Salí del Louvre y el tiempo se me escapaba. Me dirigí hacia Notre Dame cruzando el Sena sobre el Puente de las Artes. Quería conocer esta iglesia desde dentro, quitarme la imagen de los dibujos animados, del Cuasimodo para niños. Y no encontré mejor forma que llevándome un programa de la misa de ese día, impreso en cuatro idiomas. Me resisto a ser un turista en una iglesia, me gusta sentir que de alguna manera pertenezco a este lugar, y ese programa me ayudó a salir con esa impresión.
Para ir a la Torre Eiffel, tomé el legendario Metro, tema clásico de las clases de francés. Al llegar a la torre, me di cuenta que la cantidad de turistas hacía imposible subir y volver a tiempo al aeropuerto. No me quedó más que resignarme a tomar y tomarme algunas fotos (con el recelo latino de que alguien me ayude y luego huya con mi cámara), y prometerme que algún día volvería. Pero ahí estaba, mirando finalmente el emblema de París desde un ángulo personal.
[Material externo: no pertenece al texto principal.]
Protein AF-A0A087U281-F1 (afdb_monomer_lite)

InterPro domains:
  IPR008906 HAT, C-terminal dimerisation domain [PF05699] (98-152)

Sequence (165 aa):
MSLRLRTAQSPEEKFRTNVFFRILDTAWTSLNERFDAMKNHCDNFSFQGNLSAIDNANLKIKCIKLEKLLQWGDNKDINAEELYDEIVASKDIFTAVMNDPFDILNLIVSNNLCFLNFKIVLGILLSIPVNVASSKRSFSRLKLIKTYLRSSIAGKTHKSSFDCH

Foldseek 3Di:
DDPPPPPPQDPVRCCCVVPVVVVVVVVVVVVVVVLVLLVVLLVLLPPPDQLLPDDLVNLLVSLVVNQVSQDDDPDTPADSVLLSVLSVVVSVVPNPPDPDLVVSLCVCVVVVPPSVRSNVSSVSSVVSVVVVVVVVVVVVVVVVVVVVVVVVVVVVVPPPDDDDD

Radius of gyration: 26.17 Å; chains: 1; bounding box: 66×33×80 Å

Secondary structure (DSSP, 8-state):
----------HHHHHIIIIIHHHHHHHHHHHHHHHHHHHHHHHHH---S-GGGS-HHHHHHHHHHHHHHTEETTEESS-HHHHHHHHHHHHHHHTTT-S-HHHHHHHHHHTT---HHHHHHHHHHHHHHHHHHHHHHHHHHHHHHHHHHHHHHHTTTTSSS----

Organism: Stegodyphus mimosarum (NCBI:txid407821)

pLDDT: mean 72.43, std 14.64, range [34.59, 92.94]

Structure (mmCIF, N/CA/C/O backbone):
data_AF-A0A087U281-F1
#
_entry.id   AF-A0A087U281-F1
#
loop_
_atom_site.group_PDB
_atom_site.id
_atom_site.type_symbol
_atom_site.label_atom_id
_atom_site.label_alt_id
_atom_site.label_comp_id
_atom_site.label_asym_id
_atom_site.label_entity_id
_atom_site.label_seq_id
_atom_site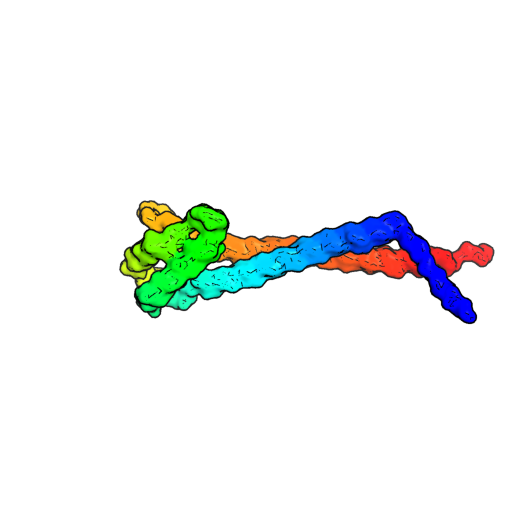.pdbx_PDB_ins_code
_atom_site.Cartn_x
_atom_site.Cartn_y
_atom_site.Cartn_z
_atom_site.occupancy
_atom_site.B_iso_or_equiv
_atom_site.auth_seq_id
_atom_site.auth_comp_id
_atom_site.auth_asym_id
_atom_site.auth_atom_id
_atom_site.pdbx_PDB_model_num
ATOM 1 N N . MET A 1 1 ? -18.806 21.729 55.696 1.00 34.94 1 MET A N 1
ATOM 2 C CA . MET A 1 1 ? -17.957 20.748 54.986 1.00 34.94 1 MET A CA 1
ATOM 3 C C . MET A 1 1 ? -18.876 19.821 54.196 1.00 34.94 1 MET A C 1
ATOM 5 O O . MET A 1 1 ? -19.393 18.861 54.745 1.00 34.94 1 MET A O 1
ATOM 9 N N . SER A 1 2 ? -19.207 20.203 52.957 1.00 34.59 2 SER A N 1
ATOM 10 C CA . SER A 1 2 ? -20.161 19.469 52.113 1.00 34.59 2 SER A CA 1
ATOM 11 C C . SER A 1 2 ? -19.485 18.213 51.563 1.00 34.59 2 SER A C 1
ATOM 13 O O . SER A 1 2 ? -18.636 18.287 50.672 1.00 34.59 2 SER A O 1
ATOM 15 N N . LEU A 1 3 ? -19.809 17.063 52.155 1.00 39.50 3 LEU A N 1
ATOM 16 C CA . LEU A 1 3 ? -19.430 15.751 51.645 1.00 39.50 3 LEU A CA 1
ATOM 17 C C . LEU A 1 3 ? -20.165 15.536 50.318 1.00 39.50 3 LEU A C 1
ATOM 19 O O . LEU A 1 3 ? -21.355 15.233 50.292 1.00 39.50 3 LEU A O 1
ATOM 23 N N . ARG A 1 4 ? -19.443 15.697 49.202 1.00 40.09 4 ARG A N 1
ATOM 24 C CA . ARG A 1 4 ? -19.870 15.181 47.896 1.00 40.09 4 ARG A CA 1
ATOM 25 C C . ARG A 1 4 ? -20.039 13.670 48.034 1.00 40.09 4 ARG A C 1
ATOM 27 O O . ARG A 1 4 ? -19.057 12.932 47.965 1.00 40.09 4 ARG A O 1
ATOM 34 N N . LEU A 1 5 ? -21.276 13.217 48.220 1.00 41.91 5 LEU A N 1
ATOM 35 C CA . LEU A 1 5 ? -21.662 11.832 47.987 1.00 41.91 5 LEU A CA 1
ATOM 36 C C . LEU A 1 5 ? -21.276 11.505 46.539 1.00 41.91 5 LEU A C 1
ATOM 38 O O . LEU A 1 5 ? -21.937 11.938 45.597 1.00 41.91 5 LEU A O 1
ATOM 42 N N . ARG A 1 6 ? -20.163 10.783 46.346 1.00 45.25 6 ARG A N 1
ATOM 43 C CA . ARG A 1 6 ? -19.945 10.046 45.099 1.00 45.25 6 ARG A CA 1
ATOM 44 C C . ARG A 1 6 ? -21.090 9.052 45.038 1.00 45.25 6 ARG A C 1
ATOM 46 O O . ARG A 1 6 ? -21.104 8.098 45.811 1.00 45.25 6 ARG A O 1
ATOM 53 N N . THR A 1 7 ? -22.063 9.311 44.175 1.00 52.84 7 THR A N 1
ATOM 54 C CA . THR A 1 7 ? -23.101 8.338 43.859 1.00 52.84 7 THR A CA 1
ATOM 55 C C . THR A 1 7 ? -22.405 7.027 43.502 1.00 52.84 7 THR A C 1
ATOM 57 O O . THR A 1 7 ? -21.484 6.996 42.680 1.00 52.84 7 THR A O 1
ATOM 60 N N . ALA A 1 8 ? -22.755 5.955 44.212 1.00 57.91 8 ALA A N 1
ATOM 61 C CA . ALA A 1 8 ? -22.214 4.637 43.941 1.00 57.91 8 ALA A CA 1
ATOM 62 C C . ALA A 1 8 ? -22.663 4.239 42.531 1.00 57.91 8 ALA A C 1
ATOM 64 O O . ALA A 1 8 ? -23.832 3.935 42.316 1.00 57.91 8 ALA A O 1
ATOM 65 N N . GLN A 1 9 ? -21.745 4.307 41.564 1.00 61.59 9 GLN A N 1
ATOM 66 C CA . GLN A 1 9 ? -22.023 3.877 40.197 1.00 61.59 9 GLN A CA 1
ATOM 67 C C . GLN A 1 9 ? -22.454 2.414 40.212 1.00 61.59 9 GLN A C 1
ATOM 69 O O . GLN A 1 9 ? -21.774 1.578 40.829 1.00 61.59 9 GLN A O 1
ATOM 74 N N . SER A 1 10 ? -23.562 2.120 39.530 1.00 78.50 10 SER A N 1
ATOM 75 C CA . SER A 1 10 ? -24.067 0.755 39.427 1.00 78.50 10 SER A CA 1
ATOM 76 C C . SER A 1 10 ? -23.021 -0.151 38.755 1.00 78.50 10 SER A C 1
ATOM 78 O O . SER A 1 10 ? -22.137 0.334 38.032 1.00 78.50 10 SER A O 1
ATOM 80 N N . PRO A 1 11 ? -23.082 -1.475 38.973 1.00 76.25 11 PRO A N 1
ATOM 81 C CA . PRO A 1 11 ? -22.228 -2.421 38.262 1.00 76.25 11 PRO A CA 1
ATOM 82 C C . PRO A 1 11 ? -22.298 -2.234 36.737 1.00 76.25 11 PRO A C 1
ATOM 84 O O . PRO A 1 11 ? -21.261 -2.303 36.072 1.00 76.25 11 PRO A O 1
ATOM 87 N N . GLU A 1 12 ? -23.477 -1.901 36.190 1.00 73.31 12 GLU A N 1
ATOM 88 C CA . GLU A 1 12 ? -23.632 -1.599 34.763 1.00 73.31 12 GLU A CA 1
ATOM 89 C C . GLU A 1 12 ? -22.904 -0.314 34.349 1.00 73.31 12 GLU A C 1
ATOM 91 O O . GLU A 1 12 ? -22.252 -0.289 33.302 1.00 73.31 12 GLU A O 1
ATOM 96 N N . GLU A 1 13 ? -22.962 0.752 35.156 1.00 76.12 13 GLU A N 1
ATOM 97 C CA . GLU A 1 13 ? -22.238 1.995 34.865 1.00 76.12 13 GLU A CA 1
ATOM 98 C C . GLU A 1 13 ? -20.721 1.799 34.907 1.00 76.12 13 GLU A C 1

Tenía que dejar París. Pero la intensidad del día, el haber puesto etiquetas mías a lugares que había visto tantas veces sólo en figuras habían cambiado para siempre mi visión de esta ciudad. Era también el que esta no es una ciudad como las otras, por su armonía arquitectónica y por la riqueza cultural que conserva en sus museos. Regresaba a Hamburgo con los pies hinchados, agotado, pero satisfecho de esta pequeña aventura.
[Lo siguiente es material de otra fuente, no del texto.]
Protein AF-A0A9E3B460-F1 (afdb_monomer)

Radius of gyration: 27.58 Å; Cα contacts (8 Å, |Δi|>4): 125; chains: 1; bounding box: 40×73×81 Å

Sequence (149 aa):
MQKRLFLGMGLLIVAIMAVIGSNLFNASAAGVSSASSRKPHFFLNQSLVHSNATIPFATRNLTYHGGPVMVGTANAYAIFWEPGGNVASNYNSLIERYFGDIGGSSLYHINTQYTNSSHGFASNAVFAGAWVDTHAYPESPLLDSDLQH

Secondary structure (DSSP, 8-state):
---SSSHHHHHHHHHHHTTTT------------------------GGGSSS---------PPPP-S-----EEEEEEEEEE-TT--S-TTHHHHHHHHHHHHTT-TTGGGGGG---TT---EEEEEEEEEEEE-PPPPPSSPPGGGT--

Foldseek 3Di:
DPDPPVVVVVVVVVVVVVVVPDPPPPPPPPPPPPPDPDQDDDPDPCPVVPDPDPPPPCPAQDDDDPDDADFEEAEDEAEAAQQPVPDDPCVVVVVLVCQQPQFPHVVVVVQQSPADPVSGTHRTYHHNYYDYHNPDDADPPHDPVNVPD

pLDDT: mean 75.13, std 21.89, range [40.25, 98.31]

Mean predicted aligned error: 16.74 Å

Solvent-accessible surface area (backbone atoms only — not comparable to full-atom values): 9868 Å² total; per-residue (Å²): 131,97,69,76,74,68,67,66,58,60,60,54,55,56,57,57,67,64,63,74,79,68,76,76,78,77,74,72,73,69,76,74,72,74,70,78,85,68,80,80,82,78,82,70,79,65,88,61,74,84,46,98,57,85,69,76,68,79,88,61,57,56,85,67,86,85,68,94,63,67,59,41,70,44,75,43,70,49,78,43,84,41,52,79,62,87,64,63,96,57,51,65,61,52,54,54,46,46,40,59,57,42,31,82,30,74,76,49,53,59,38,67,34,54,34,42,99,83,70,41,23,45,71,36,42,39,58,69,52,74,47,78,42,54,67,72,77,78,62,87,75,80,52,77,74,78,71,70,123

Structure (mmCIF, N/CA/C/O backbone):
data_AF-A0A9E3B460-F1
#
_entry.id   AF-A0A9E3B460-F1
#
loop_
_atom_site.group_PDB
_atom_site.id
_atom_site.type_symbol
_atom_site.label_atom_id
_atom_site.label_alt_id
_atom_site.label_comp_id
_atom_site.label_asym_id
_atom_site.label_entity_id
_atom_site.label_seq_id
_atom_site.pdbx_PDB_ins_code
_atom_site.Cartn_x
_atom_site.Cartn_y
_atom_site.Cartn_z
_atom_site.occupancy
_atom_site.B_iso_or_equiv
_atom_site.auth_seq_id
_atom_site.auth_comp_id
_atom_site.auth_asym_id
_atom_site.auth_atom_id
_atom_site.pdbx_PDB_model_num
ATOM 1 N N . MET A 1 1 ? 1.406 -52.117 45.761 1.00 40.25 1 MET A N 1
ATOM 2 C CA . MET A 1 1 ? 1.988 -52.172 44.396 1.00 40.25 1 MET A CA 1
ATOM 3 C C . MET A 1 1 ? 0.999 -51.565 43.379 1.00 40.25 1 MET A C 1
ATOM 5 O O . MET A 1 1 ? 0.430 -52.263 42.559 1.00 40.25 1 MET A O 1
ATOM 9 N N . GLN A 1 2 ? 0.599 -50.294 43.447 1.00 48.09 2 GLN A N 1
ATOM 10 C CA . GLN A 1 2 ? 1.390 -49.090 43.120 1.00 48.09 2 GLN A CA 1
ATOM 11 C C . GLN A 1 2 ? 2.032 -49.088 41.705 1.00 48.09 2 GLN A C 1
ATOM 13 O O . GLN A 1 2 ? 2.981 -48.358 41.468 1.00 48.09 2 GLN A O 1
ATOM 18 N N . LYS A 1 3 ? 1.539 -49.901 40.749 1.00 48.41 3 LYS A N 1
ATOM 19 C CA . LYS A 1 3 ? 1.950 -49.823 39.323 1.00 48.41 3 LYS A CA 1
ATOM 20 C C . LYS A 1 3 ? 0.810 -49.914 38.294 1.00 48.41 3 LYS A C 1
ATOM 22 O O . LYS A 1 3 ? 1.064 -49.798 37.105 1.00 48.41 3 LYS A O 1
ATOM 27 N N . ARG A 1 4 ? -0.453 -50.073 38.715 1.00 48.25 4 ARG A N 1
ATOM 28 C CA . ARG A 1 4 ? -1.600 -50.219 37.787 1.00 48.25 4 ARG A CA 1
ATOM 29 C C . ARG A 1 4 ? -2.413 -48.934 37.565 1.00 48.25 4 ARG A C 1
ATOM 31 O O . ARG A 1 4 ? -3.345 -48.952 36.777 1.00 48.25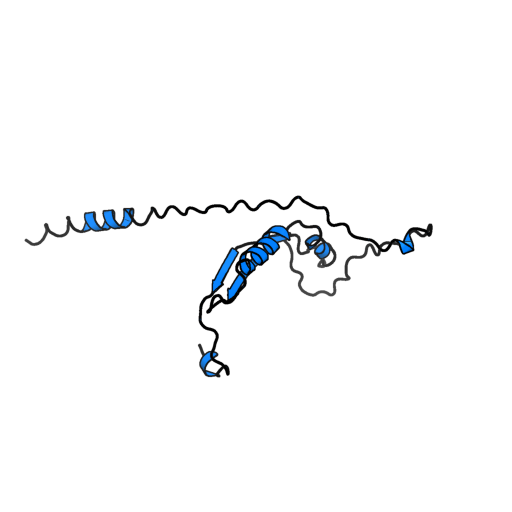 4 ARG A O 1
ATOM 38 N N . LEU A 1 5 ? -2.039 -47.826 38.212 1.00 46.12 5 LEU A N 1
ATOM 39 C CA . LEU A 1 5 ? -2.734 -46.534 38.101 1.00 46.12 5 LEU A CA 1
ATOM 40 C C . LEU A 1 5 ? -2.143 -45.609 37.014 1.00 46.12 5 LEU A C 1
ATOM 42 O O . LEU A 1 5 ? -2.793 -44.661 36.598 1.00 46.12 5 LEU A O 1
ATOM 46 N N . PHE A 1 6 ? -0.944 -45.904 36.498 1.00 47.31 6 PHE A N 1
ATOM 47 C CA . PHE A 1 6 ? -0.279 -45.073 35.482 1.00 47.31 6 PHE A CA 1
ATOM 48 C C . PHE A 1 6 ? -0.637 -45.432 34.031 1.00 47.31 6 PHE A C 1
ATOM 50 O O . PHE A 1 6 ? -0.338 -44.658 33.129 1.00 47.31 6 PHE A O 1
ATOM 57 N N . LEU A 1 7 ? -1.311 -46.563 33.786 1.00 48.50 7 LEU A N 1
ATOM 58 C CA . LEU A 1 7 ? -1.705 -46.961 32.426 1.00 48.50 7 LEU A CA 1
ATOM 59 C C . LEU A 1 7 ? -3.055 -46.364 31.981 1.00 48.50 7 LEU A C 1
ATOM 61 O O . LEU A 1 7 ? -3.294 -46.228 30.788 1.00 48.50 7 LEU A O 1
ATOM 65 N N . GLY A 1 8 ? -3.927 -45.981 32.922 1.00 43.28 8 GLY A N 1
ATOM 66 C CA . GLY A 1 8 ? -5.238 -45.388 32.615 1.00 43.28 8 GLY A CA 1
ATOM 67 C C . GLY A 1 8 ? -5.199 -43.883 32.332 1.00 43.28 8 GLY A C 1
ATOM 68 O O . GLY A 1 8 ? -6.086 -43.360 31.668 1.00 43.28 8 GLY A O 1
ATOM 69 N N . MET A 1 9 ? -4.156 -43.184 32.792 1.00 48.91 9 MET A N 1
ATOM 70 C CA . MET A 1 9 ? -4.041 -41.726 32.659 1.00 48.91 9 MET A CA 1
ATOM 71 C C . MET A 1 9 ? -3.365 -41.292 31.347 1.00 48.91 9 MET A C 1
ATOM 73 O O . MET A 1 9 ? -3.614 -40.193 30.862 1.00 48.91 9 MET A O 1
ATOM 77 N N . GLY A 1 10 ? -2.574 -42.173 30.721 1.00 42.50 10 GLY A N 1
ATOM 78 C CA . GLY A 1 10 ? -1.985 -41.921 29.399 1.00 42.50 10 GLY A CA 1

Breve Crónica de Belo Horizonte (o Cómo conocí al Padre Eustaquio)




La tumba de Eustaquio no es muy diferente a la de muchos: una lápida de mármol negro con una inscripción más bien descriptiva: “Aquí yacen los restos mortales del Rvdo. Padre Eustaquio SS. CC.”. Más abajo, a la izquierda, el perfil de un cáliz y dos fechas que nos recuerdan que nació el 3 de Noviembre de 1890 y que falleció el 30 de Agosto de 1943. Una cruz de bronce en el lado inferior derecho termina por adornar la piedra. Pero hay más: la cruz delimita en cuatro un mosaico fotográfico improvisado, donde se ven niños, parejas, familias. Algunas son fotos carné, otras parecen haber sido tomadas especialmente para ser colocadas en este lugar.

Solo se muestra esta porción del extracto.